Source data
+--

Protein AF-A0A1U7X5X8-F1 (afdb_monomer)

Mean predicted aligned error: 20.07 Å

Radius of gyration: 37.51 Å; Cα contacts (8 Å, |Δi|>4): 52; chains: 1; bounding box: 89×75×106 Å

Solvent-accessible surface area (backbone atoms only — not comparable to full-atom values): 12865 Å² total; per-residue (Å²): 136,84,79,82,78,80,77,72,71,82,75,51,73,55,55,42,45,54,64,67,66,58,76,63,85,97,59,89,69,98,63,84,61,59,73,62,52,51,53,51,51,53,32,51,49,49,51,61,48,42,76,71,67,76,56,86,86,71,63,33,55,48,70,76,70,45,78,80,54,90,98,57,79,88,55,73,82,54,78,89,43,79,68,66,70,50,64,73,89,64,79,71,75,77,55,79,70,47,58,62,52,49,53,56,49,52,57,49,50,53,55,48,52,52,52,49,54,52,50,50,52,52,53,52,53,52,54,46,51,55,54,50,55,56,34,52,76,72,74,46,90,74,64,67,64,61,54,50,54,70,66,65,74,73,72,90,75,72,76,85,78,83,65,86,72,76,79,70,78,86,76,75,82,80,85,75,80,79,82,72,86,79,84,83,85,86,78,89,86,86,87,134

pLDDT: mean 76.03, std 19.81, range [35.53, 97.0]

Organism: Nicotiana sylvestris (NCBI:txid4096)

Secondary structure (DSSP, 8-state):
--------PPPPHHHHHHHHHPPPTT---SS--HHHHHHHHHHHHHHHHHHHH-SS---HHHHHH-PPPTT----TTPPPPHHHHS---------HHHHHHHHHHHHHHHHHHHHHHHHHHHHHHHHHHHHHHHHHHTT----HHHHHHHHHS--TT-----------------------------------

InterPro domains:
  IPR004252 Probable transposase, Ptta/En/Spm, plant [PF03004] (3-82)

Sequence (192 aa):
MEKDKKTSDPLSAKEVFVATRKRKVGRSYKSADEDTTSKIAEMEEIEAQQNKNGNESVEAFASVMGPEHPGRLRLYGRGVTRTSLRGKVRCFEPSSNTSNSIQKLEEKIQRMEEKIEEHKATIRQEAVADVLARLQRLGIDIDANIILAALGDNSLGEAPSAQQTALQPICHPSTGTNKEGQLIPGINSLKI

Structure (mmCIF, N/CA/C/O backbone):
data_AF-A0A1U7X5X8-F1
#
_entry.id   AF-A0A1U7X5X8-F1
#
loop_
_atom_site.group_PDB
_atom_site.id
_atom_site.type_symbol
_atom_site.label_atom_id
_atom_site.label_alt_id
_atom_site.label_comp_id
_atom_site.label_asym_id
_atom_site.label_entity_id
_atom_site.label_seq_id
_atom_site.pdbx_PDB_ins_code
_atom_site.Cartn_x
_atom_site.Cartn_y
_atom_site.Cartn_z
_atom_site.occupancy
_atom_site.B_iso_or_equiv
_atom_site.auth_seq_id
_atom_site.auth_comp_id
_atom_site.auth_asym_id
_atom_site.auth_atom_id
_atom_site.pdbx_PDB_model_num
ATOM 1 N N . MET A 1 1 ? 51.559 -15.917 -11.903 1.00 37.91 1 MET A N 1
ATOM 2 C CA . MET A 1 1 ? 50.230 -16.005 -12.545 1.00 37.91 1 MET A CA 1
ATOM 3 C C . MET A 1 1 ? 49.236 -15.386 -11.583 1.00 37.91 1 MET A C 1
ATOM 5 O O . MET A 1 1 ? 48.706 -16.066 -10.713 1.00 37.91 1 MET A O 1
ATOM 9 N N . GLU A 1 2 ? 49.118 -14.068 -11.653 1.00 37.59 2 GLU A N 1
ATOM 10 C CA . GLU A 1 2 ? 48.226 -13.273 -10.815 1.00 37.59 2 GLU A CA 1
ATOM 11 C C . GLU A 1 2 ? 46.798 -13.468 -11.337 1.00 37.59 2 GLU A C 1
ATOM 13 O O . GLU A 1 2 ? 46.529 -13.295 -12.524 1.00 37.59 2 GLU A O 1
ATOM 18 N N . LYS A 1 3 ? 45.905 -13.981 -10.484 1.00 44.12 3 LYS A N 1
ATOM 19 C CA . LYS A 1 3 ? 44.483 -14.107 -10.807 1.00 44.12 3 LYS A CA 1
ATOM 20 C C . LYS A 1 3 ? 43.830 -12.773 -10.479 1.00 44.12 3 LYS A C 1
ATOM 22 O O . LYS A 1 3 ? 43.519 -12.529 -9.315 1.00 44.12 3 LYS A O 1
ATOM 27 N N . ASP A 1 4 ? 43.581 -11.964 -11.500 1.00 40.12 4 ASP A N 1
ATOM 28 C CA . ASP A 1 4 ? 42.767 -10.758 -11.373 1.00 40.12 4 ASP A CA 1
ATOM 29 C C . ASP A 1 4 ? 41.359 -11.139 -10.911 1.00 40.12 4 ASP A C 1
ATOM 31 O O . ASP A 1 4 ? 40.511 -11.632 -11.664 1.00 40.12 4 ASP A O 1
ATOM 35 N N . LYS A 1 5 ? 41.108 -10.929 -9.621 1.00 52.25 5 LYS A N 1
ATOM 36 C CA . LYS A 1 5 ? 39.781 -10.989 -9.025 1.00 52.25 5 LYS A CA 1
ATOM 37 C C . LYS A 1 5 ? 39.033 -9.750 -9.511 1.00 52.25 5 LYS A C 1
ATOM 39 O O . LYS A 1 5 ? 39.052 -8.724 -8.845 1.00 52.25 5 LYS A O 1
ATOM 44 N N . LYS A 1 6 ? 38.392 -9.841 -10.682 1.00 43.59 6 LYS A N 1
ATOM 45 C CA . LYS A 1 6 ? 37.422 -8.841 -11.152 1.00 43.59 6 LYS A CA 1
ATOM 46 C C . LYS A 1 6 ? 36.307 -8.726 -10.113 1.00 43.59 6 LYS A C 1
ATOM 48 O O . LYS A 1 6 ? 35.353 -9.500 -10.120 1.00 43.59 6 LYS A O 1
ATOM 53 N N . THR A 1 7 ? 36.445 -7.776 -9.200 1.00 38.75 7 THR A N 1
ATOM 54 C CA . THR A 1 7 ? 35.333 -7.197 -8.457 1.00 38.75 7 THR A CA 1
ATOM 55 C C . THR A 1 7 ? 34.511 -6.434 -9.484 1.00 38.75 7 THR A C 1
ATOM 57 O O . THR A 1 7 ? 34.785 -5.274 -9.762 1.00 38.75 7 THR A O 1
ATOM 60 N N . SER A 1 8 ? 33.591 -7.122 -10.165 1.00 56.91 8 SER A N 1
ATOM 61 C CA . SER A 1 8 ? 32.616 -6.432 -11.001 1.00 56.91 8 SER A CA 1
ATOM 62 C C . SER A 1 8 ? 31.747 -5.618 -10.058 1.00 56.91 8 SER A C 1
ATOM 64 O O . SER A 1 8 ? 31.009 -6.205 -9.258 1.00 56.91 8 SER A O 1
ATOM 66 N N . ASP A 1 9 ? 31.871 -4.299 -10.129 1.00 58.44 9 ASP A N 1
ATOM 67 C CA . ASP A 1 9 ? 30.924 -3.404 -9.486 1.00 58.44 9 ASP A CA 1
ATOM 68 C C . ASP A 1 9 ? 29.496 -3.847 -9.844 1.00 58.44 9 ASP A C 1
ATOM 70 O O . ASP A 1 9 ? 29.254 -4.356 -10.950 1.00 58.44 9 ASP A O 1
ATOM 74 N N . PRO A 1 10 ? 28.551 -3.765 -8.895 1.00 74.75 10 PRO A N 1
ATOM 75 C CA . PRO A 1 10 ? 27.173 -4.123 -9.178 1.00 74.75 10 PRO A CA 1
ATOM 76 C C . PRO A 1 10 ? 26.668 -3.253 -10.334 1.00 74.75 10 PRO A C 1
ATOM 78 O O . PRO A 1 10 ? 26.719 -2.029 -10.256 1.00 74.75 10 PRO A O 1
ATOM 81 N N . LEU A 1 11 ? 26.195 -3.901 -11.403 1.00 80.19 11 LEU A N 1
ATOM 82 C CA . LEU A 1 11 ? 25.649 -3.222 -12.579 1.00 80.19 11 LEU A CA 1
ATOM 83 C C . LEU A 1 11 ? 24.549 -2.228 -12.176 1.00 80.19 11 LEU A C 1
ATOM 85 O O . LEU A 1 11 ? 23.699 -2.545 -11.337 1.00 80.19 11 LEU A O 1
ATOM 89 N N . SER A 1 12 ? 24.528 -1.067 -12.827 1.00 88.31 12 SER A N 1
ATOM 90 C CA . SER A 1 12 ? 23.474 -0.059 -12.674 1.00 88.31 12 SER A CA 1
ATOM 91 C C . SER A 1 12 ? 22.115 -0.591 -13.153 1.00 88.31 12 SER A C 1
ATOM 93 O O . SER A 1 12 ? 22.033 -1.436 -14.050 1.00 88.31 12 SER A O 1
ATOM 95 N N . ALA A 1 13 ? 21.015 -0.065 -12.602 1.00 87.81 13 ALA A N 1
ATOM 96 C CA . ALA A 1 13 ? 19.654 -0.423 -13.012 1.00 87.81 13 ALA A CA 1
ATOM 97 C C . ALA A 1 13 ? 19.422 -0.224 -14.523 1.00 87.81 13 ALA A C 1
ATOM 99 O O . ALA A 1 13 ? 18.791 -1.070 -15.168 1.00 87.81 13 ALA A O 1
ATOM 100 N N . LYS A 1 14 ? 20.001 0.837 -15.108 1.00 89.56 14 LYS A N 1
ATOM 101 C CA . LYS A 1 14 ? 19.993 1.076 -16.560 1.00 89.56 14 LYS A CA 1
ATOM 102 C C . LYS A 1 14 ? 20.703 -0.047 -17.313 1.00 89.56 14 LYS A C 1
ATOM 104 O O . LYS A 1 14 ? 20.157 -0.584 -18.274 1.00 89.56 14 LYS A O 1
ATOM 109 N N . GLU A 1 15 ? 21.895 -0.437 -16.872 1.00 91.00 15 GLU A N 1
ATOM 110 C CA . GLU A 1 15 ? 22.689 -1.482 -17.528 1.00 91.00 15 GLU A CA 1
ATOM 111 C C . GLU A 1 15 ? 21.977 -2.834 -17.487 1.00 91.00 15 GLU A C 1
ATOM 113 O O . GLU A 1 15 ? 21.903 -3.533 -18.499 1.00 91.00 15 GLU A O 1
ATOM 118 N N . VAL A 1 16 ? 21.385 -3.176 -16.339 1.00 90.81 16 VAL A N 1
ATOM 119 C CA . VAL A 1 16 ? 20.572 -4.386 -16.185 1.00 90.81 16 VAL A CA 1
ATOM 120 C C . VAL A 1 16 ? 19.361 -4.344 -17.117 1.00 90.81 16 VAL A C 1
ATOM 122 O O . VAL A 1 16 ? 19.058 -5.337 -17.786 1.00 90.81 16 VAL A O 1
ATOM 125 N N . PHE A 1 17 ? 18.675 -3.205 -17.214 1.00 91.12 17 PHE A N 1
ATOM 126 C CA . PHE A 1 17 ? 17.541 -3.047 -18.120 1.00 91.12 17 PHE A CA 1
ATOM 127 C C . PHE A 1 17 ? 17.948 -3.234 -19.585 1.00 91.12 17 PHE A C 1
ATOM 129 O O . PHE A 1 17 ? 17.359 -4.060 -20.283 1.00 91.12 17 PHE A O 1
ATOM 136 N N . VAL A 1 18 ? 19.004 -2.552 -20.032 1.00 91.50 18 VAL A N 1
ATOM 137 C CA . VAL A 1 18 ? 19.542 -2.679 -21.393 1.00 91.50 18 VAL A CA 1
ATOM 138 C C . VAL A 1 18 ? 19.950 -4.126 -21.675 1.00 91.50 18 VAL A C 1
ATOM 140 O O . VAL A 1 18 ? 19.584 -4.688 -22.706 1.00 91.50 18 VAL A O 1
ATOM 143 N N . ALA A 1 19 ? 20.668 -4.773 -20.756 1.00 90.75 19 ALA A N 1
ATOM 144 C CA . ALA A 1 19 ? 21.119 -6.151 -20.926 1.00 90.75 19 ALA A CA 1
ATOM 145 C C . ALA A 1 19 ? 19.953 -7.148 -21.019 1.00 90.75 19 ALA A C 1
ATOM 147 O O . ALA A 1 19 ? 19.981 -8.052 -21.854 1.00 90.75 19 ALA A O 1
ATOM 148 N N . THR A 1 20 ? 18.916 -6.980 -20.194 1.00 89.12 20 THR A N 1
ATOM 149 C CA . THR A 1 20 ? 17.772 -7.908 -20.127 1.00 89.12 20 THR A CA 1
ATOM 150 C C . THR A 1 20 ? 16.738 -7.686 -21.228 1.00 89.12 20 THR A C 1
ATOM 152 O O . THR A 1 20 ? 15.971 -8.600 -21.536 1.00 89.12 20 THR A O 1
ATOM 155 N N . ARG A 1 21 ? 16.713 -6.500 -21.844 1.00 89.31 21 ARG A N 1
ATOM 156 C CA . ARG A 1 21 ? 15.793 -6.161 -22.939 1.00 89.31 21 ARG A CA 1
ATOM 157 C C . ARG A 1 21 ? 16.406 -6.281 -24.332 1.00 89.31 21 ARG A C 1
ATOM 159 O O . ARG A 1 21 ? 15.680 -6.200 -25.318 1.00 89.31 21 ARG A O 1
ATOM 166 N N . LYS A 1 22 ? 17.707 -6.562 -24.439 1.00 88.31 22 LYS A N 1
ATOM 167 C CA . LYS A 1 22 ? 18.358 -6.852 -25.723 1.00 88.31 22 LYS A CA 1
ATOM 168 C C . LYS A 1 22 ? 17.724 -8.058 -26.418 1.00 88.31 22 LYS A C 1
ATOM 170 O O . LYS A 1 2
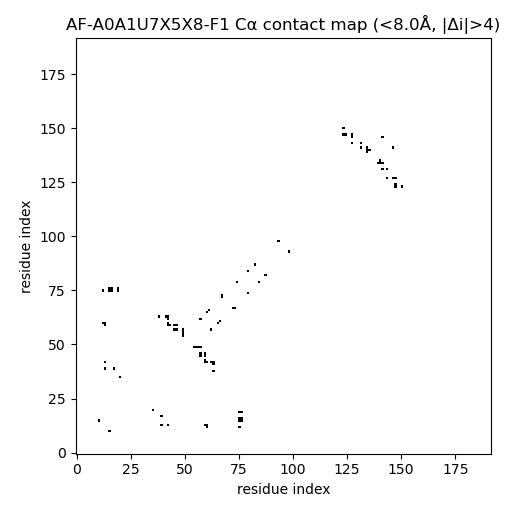2 ? 17.656 -9.169 -25.887 1.00 88.31 22 LYS A O 1
ATOM 175 N N . ARG A 1 23 ? 17.294 -7.841 -27.659 1.00 90.69 23 ARG A N 1
ATOM 176 C CA . ARG A 1 23 ? 16.805 -8.894 -28.551 1.00 90.69 23 ARG A CA 1
ATOM 177 C C . ARG A 1 23 ? 17.956 -9.770 -29.044 1.00 90.69 23 ARG A C 1
ATOM 179 O O . ARG A 1 23 ? 19.079 -9.309 -29.224 1.00 90.69 23 ARG A O 1
ATOM 186 N N . LYS A 1 24 ? 17.673 -11.054 -29.266 1.00 91.12 24 LYS A N 1
ATOM 187 C CA . LYS A 1 24 ? 18.647 -12.025 -29.770 1.00 91.12 24 LYS A CA 1
ATOM 188 C C . LYS A 1 24 ? 18.871 -11.801 -31.261 1.00 91.12 24 LYS A C 1
ATOM 190 O O . LYS A 1 24 ? 17.914 -11.796 -32.035 1.00 91.12 24 LYS A O 1
ATOM 195 N N . VAL A 1 25 ? 20.136 -11.680 -31.650 1.00 91.31 25 VAL A N 1
ATOM 196 C CA . VAL A 1 25 ? 20.546 -11.641 -33.059 1.00 91.31 25 VAL A CA 1
ATOM 197 C C . VAL A 1 25 ? 20.098 -12.935 -33.749 1.00 91.31 25 VAL A C 1
ATOM 199 O O . VAL A 1 25 ? 20.173 -14.012 -33.160 1.00 91.31 25 VAL A O 1
ATOM 202 N N . GLY A 1 26 ? 19.578 -12.828 -34.974 1.00 92.75 26 GLY A N 1
ATOM 203 C CA . GLY A 1 26 ? 19.093 -13.975 -35.752 1.00 92.75 26 GLY A CA 1
ATOM 204 C C . GLY A 1 26 ? 17.714 -14.508 -35.345 1.00 92.75 26 GLY A C 1
ATOM 205 O O . GLY A 1 26 ? 17.229 -15.459 -35.952 1.00 92.75 26 GLY A O 1
ATOM 206 N N . ARG A 1 27 ? 17.048 -13.905 -34.351 1.00 94.06 27 ARG A N 1
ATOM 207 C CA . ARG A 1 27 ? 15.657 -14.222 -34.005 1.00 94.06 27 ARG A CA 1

+--

• [TASK REQUIREMENTS]: In the entries above, find the line with "ATOM 37 C C" and the line with "ATOM 45 C CA", then restate word for word both of them and every line between, with nothing more.

• [RESPONSE]:
ATOM 37 C C . LYS A 1 5 ? 39.033 -9.750 -9.511 1.00 52.25 5 LYS A C 1
ATOM 39 O O . LYS A 1 5 ? 39.052 -8.724 -8.845 1.00 52.25 5 LYS A O 1
ATOM 44 N N . LYS A 1 6 ? 38.392 -9.841 -10.682 1.00 43.59 6 LYS A N 1
ATOM 45 C CA . LYS A 1 6 ? 37.422 -8.841 -11.152 1.00 43.59 6 LYS A CA 1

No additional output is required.